Material shown.
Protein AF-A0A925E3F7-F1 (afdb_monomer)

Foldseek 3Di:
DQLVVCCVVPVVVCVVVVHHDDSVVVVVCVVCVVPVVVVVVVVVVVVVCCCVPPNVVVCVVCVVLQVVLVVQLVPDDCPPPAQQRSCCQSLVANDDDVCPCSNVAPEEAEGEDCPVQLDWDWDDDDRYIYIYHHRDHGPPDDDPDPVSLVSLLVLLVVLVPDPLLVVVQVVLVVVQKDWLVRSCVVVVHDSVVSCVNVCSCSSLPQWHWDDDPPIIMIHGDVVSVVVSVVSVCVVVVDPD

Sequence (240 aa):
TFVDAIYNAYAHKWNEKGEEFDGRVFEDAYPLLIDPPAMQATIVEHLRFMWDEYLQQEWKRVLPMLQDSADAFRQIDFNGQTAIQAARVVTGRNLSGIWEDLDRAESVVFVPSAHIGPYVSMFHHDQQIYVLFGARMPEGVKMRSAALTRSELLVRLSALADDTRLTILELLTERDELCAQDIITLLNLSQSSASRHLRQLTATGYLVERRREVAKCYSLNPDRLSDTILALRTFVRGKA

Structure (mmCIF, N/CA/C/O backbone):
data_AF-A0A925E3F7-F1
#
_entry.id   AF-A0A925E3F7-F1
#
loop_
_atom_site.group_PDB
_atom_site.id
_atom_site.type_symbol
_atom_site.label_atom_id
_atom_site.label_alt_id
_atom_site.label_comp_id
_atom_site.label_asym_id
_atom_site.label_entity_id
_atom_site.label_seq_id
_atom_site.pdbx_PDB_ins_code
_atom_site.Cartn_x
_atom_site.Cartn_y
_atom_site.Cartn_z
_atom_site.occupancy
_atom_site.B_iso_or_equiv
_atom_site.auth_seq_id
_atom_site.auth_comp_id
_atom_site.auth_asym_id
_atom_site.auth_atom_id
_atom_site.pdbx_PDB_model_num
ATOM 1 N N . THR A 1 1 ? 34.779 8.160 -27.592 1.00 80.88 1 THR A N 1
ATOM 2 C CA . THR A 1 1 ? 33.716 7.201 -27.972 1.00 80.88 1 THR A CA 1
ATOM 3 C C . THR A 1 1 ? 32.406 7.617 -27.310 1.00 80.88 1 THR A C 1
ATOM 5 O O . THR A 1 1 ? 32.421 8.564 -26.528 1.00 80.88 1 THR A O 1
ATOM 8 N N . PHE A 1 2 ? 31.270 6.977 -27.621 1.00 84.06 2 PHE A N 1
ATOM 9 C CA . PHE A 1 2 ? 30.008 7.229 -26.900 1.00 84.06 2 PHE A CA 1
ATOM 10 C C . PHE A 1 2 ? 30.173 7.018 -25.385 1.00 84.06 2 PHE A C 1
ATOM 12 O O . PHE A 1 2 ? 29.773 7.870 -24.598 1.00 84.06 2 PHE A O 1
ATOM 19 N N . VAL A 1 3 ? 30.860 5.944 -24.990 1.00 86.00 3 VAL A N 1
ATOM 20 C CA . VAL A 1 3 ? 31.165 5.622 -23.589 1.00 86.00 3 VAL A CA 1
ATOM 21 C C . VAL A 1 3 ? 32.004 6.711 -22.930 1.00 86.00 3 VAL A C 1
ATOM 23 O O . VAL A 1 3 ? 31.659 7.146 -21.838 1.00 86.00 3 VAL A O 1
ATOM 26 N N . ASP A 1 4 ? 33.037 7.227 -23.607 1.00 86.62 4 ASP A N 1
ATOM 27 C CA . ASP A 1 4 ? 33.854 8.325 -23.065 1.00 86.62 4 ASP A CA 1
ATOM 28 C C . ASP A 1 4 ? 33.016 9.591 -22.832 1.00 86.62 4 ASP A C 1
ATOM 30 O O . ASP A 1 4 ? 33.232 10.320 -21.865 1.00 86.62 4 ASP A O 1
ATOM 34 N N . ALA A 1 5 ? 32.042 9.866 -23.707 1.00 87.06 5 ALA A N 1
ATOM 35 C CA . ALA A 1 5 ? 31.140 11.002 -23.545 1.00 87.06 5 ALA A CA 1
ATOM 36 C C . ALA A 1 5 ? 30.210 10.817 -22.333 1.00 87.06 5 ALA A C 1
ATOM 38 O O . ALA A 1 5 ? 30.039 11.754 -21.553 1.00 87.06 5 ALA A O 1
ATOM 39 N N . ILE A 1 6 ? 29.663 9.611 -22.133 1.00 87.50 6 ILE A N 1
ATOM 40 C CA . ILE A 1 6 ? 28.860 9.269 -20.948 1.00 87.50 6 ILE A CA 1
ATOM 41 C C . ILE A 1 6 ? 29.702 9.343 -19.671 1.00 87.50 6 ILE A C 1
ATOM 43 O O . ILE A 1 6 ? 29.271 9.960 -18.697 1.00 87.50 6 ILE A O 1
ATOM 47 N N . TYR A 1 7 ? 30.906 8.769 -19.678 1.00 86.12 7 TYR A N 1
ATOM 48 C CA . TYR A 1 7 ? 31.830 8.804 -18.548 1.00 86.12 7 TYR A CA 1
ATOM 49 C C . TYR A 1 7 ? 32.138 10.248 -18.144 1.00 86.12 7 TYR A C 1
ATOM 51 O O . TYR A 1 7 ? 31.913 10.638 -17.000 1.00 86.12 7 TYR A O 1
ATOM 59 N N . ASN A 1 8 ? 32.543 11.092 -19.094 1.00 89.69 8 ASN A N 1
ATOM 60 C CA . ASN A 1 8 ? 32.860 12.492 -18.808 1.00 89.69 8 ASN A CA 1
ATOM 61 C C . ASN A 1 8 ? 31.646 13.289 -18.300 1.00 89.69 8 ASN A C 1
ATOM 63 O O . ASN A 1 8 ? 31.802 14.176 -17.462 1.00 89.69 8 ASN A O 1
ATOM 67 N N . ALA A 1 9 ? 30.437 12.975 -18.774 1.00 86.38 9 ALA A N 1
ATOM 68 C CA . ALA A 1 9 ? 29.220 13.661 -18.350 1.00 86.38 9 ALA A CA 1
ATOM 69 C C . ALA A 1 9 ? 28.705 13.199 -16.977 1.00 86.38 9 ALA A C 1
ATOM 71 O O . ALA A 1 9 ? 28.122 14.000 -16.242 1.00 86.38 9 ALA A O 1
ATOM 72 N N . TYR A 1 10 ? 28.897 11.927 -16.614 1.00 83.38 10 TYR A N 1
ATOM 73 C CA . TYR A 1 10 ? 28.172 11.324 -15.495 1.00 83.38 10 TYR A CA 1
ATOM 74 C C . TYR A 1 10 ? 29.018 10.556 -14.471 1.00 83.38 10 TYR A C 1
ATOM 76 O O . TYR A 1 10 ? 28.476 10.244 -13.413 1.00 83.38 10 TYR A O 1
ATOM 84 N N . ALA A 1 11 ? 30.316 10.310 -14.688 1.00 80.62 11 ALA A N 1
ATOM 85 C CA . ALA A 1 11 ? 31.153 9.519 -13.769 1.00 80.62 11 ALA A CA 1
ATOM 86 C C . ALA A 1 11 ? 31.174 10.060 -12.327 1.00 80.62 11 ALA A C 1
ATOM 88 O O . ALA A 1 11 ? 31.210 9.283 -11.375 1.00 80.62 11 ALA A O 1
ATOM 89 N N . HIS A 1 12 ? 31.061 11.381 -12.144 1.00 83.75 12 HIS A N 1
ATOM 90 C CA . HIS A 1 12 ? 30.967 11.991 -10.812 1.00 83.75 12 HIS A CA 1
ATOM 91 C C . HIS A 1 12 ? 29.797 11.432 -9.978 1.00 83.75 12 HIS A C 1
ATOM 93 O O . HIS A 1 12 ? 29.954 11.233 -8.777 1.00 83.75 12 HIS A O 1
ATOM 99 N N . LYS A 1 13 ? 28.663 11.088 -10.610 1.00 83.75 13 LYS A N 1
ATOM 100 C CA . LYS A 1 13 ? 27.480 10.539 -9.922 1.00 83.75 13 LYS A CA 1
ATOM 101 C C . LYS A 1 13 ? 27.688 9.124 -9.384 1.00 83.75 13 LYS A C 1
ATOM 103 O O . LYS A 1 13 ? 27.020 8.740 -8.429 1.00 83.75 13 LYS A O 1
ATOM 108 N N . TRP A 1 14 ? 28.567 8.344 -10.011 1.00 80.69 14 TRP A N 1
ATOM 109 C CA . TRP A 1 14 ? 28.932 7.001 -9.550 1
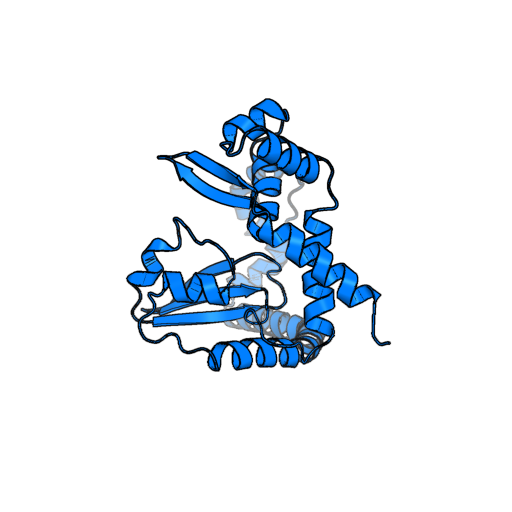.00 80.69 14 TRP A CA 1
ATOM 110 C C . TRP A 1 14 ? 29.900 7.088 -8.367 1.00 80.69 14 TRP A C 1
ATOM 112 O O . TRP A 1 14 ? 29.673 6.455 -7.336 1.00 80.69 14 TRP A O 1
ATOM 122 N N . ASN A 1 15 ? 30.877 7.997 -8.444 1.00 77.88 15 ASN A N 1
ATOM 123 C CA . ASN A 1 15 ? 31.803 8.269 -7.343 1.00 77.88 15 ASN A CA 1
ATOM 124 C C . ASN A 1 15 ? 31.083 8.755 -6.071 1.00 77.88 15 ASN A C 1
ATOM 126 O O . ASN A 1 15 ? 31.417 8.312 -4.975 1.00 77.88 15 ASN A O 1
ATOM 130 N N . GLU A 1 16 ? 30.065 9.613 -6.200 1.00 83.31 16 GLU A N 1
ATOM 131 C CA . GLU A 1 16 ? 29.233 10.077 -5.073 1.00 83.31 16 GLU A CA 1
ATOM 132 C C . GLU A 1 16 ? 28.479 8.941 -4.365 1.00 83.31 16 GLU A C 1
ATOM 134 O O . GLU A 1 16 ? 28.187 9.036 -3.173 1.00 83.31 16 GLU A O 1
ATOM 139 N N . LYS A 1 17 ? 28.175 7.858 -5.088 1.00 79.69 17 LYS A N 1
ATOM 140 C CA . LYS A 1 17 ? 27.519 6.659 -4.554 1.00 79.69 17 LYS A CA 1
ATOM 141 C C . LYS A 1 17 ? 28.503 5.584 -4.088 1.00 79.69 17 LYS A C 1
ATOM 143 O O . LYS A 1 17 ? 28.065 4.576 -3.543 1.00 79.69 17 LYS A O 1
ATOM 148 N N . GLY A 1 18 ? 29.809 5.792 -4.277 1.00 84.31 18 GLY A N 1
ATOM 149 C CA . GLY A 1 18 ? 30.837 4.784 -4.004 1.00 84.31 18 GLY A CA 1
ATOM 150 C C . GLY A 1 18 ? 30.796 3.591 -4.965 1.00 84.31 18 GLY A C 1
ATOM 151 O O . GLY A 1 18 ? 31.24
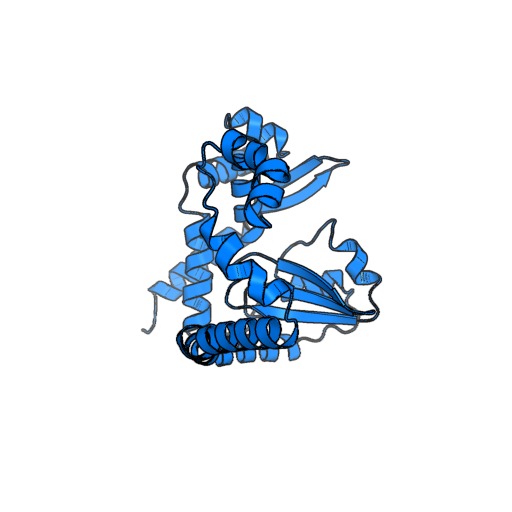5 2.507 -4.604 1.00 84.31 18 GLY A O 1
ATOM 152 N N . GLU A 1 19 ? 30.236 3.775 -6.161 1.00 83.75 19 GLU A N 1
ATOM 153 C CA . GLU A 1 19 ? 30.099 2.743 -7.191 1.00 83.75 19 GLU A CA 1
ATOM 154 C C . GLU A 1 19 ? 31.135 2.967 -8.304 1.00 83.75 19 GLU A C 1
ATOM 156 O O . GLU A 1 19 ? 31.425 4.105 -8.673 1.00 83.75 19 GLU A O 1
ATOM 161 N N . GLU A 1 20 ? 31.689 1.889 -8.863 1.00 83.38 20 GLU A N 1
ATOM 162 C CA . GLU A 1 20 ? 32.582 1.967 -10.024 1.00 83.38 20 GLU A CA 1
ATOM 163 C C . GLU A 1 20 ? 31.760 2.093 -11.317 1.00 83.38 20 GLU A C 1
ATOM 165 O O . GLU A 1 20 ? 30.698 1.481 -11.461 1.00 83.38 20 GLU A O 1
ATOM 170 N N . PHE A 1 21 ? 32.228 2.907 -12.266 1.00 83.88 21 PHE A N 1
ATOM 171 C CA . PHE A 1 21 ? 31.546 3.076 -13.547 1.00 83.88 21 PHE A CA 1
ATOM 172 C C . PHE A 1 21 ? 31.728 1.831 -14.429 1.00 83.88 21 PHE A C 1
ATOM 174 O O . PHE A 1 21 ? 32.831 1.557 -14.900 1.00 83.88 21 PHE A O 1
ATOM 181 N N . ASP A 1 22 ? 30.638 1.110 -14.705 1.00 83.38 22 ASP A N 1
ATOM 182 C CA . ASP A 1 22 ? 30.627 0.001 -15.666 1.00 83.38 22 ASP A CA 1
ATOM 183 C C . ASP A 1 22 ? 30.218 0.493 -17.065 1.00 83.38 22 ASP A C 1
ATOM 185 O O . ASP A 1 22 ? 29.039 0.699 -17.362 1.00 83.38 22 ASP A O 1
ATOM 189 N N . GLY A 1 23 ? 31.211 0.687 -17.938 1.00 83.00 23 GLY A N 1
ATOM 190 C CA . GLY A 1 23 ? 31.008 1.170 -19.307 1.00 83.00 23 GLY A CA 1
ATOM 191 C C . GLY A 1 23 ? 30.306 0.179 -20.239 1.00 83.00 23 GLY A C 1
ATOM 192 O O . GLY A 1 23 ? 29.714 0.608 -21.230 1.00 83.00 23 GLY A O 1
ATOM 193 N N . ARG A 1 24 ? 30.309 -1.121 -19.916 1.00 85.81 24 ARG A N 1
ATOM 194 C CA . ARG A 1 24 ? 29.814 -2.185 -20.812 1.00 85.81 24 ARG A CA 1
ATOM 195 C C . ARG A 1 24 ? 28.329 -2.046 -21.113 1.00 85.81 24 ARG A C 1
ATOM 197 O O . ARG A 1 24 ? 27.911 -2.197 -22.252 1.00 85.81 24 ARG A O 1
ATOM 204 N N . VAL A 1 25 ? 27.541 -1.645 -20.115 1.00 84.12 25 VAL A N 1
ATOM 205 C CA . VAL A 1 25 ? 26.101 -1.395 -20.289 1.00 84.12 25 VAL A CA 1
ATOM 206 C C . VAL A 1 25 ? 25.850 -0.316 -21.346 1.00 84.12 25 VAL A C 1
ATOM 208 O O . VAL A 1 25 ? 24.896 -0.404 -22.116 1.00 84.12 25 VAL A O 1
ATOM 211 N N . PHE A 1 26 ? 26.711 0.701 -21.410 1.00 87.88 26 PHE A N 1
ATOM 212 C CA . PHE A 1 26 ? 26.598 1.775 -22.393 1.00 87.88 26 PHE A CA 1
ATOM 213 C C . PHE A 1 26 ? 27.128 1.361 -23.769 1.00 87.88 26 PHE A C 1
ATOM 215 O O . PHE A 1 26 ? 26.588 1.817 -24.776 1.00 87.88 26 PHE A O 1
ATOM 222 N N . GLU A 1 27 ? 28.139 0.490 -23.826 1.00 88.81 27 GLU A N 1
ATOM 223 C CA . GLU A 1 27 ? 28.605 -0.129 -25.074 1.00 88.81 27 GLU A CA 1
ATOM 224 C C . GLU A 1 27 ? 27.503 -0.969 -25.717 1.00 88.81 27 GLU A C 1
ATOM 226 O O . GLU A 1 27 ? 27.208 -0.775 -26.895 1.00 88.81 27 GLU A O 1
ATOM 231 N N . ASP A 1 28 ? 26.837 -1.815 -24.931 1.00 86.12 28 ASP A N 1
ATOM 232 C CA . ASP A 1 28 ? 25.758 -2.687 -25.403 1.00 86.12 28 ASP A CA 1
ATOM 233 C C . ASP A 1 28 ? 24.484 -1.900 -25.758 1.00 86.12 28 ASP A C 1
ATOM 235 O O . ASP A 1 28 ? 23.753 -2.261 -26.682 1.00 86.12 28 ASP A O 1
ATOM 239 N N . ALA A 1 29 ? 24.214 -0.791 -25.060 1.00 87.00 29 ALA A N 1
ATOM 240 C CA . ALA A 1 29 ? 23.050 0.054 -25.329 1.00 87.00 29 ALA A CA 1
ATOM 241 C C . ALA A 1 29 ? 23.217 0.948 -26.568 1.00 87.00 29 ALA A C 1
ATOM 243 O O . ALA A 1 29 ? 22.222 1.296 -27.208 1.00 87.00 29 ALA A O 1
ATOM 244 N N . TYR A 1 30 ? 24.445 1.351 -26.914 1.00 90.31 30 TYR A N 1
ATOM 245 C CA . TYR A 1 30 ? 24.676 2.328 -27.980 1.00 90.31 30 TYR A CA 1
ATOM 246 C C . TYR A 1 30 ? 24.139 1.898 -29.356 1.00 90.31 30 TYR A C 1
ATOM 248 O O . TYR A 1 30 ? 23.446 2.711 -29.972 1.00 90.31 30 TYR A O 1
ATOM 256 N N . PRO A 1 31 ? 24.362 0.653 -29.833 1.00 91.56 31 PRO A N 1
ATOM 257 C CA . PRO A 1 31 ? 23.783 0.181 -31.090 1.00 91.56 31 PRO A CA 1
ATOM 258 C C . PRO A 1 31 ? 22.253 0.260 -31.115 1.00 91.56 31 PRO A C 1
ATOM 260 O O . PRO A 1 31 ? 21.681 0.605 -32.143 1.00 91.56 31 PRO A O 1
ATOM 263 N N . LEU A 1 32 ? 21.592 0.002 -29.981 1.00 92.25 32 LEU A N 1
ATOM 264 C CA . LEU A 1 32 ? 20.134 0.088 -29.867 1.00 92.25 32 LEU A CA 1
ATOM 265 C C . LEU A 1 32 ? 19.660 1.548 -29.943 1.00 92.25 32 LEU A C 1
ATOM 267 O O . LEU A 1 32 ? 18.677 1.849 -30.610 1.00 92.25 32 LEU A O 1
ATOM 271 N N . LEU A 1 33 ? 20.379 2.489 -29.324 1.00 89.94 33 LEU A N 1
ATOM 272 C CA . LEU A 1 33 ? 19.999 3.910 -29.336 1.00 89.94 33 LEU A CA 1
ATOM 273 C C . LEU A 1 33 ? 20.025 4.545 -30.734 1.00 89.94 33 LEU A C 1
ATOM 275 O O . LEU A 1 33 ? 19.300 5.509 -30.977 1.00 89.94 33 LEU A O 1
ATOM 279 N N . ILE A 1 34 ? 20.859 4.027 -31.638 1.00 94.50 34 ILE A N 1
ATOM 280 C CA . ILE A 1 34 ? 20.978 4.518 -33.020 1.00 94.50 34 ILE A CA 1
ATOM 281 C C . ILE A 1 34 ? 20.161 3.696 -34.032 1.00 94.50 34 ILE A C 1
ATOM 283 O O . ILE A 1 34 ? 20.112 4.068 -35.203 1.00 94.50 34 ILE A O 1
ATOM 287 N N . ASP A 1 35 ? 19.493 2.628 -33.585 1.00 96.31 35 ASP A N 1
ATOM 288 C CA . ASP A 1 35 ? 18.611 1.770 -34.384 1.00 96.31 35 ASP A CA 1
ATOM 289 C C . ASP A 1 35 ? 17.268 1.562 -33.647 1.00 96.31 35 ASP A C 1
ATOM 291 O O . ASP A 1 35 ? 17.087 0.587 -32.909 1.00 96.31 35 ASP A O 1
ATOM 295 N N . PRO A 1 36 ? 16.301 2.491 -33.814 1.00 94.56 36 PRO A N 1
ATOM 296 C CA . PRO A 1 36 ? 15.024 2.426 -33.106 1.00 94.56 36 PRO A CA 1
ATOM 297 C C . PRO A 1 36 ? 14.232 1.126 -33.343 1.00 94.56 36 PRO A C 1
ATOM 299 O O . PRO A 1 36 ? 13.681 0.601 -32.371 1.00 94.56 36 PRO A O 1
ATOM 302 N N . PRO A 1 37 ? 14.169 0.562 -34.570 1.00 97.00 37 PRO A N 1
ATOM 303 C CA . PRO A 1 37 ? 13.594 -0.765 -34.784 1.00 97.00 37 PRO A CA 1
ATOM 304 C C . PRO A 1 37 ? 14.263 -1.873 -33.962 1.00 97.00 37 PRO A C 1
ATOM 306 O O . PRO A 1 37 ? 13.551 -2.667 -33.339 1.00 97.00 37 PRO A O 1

Work order.
Taking the entries above, restate exactly those lines that fall between the line with "ATOM 141 C C" and the line with "ATOM 148 N N", keeping both of those lines too.

Response.
ATOM 141 C C . LYS A 1 17 ? 28.503 5.584 -4.088 1.00 79.69 17 LYS A C 1
ATOM 143 O O . LYS A 1 17 ? 28.065 4.576 -3.543 1.00 79.69 17 LYS A O 1
ATOM 148 N N . GLY A 1 18 ? 29.809 5.792 -4.277 1.00 84.31 18 GLY A N 1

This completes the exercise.